“Willa, what are you doing?”
“You know what I’m doing. Children, especially those who may need extra care, capture my attention, and I can’t let go.”
He sets his mug down, turns to face me. “She wasn’t sick in that way. Inyourway. She was unhealthy. It happened before your last summer here.”
I reach for his hand again, and this time, he lets me touch it. “Travis. Why didn’t we ever talk about her?”
“My mother forbid us from talking about her. My father was drinking too much by then and went along with it. Then my mother refused to let the coroner take her. Got my dad’s gun and said she’d kill anyone who came for her girl.”
“That must have been terrifying for everyone else in the house.”
“It was.” Travis continues, “My mother petitioned the Louisiana Cemetery Board for a family plot on our land. The local registrar issued a permit. And my sister was buried. And we all went on about our lives, without saying a word. Just how my mother wanted it. Then a few weeks later, she started in about Emily again and insisted she ran away. Kept saying Emily was coming back. It was really messed up.”
“I’m so sorry.” I pause, then ask, “What about your father? Is he buried there too?”
Travis barks a laugh. “No. My mother said the ground where Emily is is sacred. No drunks allowed.”
“Oh, Travis.”
Travis’s face is a blank canvas, but he can’t fool me. Underneath, he’s hiding an immense sadness, and I wonder how he keeps it hidden. Then again, of course, I know how he does it. I’ve done it my entire adult life. Years of practice.
“Maybe we can talk about your brothers for a minute.” I keep my voice low, nonconfrontational. “Specifically, Doyle. Do you think there’s any way he could have followed us that night? When I dumped the car? I’ve got good instincts. It’s part of my job, my career. I think Doyle is hiding something.”
“What?” He laughs. “Are you kidding me? Doyle has nothing to do with this, Willa. That’s out of line.”
He’s right. I am out of line, but something Rita said is nagging at me. “Why did your mother start to talk about Emily like she ran away?”

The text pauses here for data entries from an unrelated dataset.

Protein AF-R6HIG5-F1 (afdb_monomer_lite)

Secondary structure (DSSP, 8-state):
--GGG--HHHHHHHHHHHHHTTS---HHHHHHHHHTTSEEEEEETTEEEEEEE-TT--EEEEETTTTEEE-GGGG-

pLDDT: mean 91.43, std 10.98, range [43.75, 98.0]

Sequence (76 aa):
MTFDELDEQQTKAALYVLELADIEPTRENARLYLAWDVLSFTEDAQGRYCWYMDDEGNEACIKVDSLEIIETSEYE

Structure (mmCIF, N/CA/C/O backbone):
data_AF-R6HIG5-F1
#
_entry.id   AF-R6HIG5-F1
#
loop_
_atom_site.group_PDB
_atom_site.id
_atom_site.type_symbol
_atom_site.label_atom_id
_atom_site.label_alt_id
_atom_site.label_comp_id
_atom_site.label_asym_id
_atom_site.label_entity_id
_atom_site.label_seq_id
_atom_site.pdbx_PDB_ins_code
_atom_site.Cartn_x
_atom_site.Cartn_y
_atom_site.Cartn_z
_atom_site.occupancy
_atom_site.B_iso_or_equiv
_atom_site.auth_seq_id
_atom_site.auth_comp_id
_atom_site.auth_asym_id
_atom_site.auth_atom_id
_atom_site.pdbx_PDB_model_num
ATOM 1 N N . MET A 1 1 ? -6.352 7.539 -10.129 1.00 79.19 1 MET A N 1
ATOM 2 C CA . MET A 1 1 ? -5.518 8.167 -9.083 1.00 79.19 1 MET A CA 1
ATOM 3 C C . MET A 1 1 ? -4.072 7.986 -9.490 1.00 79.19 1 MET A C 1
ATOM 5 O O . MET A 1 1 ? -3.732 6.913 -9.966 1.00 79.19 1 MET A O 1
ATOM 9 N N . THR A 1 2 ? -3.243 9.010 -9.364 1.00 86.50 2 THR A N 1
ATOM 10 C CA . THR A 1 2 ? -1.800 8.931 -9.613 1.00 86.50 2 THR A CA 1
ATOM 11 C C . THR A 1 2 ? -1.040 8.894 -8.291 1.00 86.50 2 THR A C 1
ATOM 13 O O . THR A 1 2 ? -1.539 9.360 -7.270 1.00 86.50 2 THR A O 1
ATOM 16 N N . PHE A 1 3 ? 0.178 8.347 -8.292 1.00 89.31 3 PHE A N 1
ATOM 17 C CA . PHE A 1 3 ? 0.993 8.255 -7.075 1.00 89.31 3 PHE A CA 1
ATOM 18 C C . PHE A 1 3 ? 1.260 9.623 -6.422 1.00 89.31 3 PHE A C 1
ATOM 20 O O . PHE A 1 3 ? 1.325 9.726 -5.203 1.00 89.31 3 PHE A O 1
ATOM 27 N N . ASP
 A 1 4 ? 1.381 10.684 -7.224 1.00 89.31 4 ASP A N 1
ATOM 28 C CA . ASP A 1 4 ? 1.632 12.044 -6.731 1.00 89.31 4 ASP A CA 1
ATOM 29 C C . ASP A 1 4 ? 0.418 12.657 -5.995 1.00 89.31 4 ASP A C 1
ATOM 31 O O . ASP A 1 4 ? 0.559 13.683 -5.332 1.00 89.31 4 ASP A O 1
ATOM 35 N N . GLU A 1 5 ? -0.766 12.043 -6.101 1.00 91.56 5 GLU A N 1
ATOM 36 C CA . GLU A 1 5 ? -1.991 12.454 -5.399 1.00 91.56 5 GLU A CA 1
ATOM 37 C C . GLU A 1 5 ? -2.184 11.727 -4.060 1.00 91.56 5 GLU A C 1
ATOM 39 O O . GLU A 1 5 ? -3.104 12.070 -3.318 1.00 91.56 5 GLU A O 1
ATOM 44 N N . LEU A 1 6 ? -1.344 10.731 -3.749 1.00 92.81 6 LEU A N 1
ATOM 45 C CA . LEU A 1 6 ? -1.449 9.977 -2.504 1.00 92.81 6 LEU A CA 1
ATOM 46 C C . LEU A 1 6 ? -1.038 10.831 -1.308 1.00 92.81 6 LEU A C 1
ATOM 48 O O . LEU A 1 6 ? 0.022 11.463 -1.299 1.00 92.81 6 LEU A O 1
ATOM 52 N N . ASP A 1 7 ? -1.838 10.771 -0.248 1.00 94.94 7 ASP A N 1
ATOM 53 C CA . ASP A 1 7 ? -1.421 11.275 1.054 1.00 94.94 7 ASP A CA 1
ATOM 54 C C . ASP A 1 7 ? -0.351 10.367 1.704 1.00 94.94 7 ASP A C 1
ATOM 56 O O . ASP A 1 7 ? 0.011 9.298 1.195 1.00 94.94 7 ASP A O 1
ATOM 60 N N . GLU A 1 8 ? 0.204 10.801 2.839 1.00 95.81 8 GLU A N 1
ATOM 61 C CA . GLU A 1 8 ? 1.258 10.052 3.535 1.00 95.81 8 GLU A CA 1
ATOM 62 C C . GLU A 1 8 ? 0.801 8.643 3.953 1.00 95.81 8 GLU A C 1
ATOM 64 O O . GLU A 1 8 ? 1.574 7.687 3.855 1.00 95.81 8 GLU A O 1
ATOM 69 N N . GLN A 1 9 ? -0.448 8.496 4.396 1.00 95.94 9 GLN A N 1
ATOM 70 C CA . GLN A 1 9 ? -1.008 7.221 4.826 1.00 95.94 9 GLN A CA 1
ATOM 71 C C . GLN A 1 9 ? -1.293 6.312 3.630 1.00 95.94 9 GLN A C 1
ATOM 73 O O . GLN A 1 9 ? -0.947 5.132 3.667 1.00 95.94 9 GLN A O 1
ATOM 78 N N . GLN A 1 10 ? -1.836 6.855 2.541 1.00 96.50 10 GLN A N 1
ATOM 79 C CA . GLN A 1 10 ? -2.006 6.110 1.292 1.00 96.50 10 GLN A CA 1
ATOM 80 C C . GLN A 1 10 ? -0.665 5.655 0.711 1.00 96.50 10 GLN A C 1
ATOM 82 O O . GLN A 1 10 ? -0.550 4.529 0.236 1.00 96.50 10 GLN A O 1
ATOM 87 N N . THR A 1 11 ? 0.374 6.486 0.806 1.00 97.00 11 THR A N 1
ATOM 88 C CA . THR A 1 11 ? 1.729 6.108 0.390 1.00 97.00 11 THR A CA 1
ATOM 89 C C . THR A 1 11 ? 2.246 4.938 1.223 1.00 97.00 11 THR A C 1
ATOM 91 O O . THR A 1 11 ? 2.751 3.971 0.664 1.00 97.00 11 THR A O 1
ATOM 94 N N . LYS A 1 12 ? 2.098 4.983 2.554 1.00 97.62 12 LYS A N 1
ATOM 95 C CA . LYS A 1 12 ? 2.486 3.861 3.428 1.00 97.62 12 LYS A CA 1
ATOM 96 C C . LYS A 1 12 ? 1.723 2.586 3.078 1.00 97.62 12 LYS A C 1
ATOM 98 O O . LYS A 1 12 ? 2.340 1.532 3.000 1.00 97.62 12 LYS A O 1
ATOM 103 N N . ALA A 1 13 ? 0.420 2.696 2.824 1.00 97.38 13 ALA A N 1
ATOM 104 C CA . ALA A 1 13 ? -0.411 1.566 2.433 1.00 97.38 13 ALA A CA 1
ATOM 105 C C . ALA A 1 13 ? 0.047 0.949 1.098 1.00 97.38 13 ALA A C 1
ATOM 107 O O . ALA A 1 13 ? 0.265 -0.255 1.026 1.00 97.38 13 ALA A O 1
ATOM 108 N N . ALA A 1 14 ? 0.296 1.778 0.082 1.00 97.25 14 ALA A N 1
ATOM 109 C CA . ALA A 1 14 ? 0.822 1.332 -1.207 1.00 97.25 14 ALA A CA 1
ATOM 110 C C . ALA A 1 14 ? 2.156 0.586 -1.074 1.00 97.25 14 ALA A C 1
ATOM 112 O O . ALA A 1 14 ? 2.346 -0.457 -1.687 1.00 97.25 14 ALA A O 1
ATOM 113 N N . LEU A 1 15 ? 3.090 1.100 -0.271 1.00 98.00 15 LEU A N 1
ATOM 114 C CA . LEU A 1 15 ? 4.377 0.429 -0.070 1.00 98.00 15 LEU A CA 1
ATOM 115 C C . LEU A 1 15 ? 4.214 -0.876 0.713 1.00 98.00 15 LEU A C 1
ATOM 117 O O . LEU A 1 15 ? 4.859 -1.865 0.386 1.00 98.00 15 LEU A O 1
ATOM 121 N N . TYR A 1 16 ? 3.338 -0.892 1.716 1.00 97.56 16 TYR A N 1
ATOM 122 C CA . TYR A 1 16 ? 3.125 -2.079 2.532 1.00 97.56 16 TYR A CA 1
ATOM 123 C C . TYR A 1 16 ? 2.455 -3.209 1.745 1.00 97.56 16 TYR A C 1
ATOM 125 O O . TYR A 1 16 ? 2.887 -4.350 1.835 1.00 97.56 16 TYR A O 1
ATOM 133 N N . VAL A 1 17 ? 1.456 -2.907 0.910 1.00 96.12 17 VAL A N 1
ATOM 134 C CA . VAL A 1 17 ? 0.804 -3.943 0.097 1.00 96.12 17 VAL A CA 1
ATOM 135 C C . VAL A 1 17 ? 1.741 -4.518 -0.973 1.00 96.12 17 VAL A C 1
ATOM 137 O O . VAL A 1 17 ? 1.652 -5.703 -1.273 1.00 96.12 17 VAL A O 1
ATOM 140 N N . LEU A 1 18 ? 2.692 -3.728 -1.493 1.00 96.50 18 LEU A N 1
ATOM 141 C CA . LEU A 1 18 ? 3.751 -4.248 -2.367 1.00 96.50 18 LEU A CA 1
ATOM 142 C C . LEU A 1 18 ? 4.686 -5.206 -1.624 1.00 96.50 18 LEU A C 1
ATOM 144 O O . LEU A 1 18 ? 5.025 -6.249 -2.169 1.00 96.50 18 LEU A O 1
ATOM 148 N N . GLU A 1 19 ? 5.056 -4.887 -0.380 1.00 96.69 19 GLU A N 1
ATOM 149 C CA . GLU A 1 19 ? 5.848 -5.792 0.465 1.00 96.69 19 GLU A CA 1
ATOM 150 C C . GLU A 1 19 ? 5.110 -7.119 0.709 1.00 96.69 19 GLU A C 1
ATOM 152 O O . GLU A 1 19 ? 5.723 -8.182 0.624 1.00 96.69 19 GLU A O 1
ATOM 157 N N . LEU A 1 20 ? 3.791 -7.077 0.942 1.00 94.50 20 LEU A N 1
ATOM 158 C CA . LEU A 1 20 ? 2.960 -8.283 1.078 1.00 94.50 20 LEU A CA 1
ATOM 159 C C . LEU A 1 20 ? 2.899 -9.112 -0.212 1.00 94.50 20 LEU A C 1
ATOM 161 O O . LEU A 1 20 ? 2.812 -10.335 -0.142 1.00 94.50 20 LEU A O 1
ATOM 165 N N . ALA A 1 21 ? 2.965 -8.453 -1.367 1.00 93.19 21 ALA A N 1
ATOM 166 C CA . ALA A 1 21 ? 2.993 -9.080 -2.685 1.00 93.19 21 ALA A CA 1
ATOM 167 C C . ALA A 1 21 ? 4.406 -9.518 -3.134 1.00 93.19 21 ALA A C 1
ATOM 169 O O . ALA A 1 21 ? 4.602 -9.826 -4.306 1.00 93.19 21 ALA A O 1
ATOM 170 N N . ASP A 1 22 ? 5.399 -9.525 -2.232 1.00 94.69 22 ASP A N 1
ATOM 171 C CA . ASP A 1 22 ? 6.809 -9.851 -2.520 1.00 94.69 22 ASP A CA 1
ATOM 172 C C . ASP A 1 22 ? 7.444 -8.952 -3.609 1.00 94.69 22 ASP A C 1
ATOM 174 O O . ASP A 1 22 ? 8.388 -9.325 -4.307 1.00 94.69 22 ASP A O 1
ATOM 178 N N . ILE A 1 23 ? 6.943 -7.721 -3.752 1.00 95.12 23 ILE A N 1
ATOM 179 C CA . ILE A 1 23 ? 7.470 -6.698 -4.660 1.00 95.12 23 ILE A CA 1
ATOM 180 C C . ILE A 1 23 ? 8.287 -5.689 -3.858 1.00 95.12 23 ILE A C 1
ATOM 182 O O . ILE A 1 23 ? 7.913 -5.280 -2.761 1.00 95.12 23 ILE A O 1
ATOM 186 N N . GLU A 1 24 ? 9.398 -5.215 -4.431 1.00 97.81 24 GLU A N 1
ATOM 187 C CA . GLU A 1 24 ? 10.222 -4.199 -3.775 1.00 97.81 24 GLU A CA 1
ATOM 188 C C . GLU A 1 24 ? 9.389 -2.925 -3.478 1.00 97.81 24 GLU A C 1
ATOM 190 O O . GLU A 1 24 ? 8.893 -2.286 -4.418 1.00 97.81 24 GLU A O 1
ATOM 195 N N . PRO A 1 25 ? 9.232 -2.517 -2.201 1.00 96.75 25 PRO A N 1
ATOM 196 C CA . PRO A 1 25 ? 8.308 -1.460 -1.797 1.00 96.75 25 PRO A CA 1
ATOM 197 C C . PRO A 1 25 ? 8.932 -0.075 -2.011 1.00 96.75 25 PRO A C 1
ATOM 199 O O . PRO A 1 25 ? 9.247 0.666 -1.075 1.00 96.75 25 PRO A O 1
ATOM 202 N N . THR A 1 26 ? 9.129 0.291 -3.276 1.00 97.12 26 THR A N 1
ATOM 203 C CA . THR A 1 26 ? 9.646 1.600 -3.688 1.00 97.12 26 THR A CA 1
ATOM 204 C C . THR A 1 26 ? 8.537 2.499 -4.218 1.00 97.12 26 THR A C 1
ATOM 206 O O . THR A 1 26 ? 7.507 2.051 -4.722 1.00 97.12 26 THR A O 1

Travis looks around the kitchen, then back to me. “Because Emily did run away. Many times.” He rubs his face. “But I always brought her back.” He looks away from me and sighs. “Except the last time.”
“The last time Doyle found her,” I say.
“Who’ve you been talking to?” he says.
“What was her cause of death?”
His jaw moves side to side as he studies me. “Look, I know the rumors, okay? About my mother. But they’re just rumors. And now you want to start rumors about my brother.”
“Travis, we need to talk about this.”
“No, we don’t.” He pushes away from the counter, and I follow him to the front door. I stop on the porch as he runs down the steps into the rain. He stops, looks back at me. “Please, Willa. Leave my family alone.”
I park alongside River Road and kill the engine. It’s dark. The rain has stopped. I told myself not to come here. It isn’t safe. Yet here I am, ignoring my own common sense, sneaking into the night to finish something, purge myself while I have the momentum to do so. And this is the best place. Not to mention the best time. No witnesses.
I check my tote. My gun is tucked inside along with two other objects. I scan the levee as I climb out of the car. It’s as empty as I hoped. No news vans. No people scouring the banks. Seems everyone is listening to Chief Wilson’s orders to stay away. Everyone but me.
I find a grassy spot to sit on. The murky bayou slugs by below. So many secrets buried in there, now exhumed.
My head throbs. A gust of wind blows through my hair, and a stray raindrop falls on my face. It runs with the tears that started again at some point as my thoughts of Mabry and our mother tangle and twist into a knot with Emily and her mother. Two young girls with two troubled mothers who died too soon.
The memory of Mabry’s memorial slams into me like a fist to my stomach. I see her large photograph and the pink and white flowers. I see Mama throwing herself onto the floor of the funeral home, wailing. I watched, numb. Mama insisted Mabry would never want to be buried, so she had her cremated. I was glad. I wasn’t ready to give Mabry up either. In a sad way, I understand what Liv Arceneaux might have felt. Letting go is brutally hard.
I look down at the thermos in my lap. I wonder what Amy would say if she could see me right now, sitting on this levee in the dark, losingmy grip on whatever it is I had my grip on in the first place. But I know what she’d say. She said it to me so many times. “Set Mabry free.”
Something snaps on the levee behind me. A twig. I jump and turn around. No one’s there. But the sound’s got me edgy, reminding me I don’t need to be alone out here long. I need to get this over with.
I pull my cell from my pocket and punch in a twenty-four-hour 800 number I memorized years ago. A recording answers and asks what I need help with. I answer with the words I’ve needed to say for so long: cancel mobile account.
The woman who finally helps me does everything in her power to keep me from canceling Mabry’s account. She doesn’t know. She doesn’t understand. She just wants to keep a customer. Finally, I say, “She’s dead.”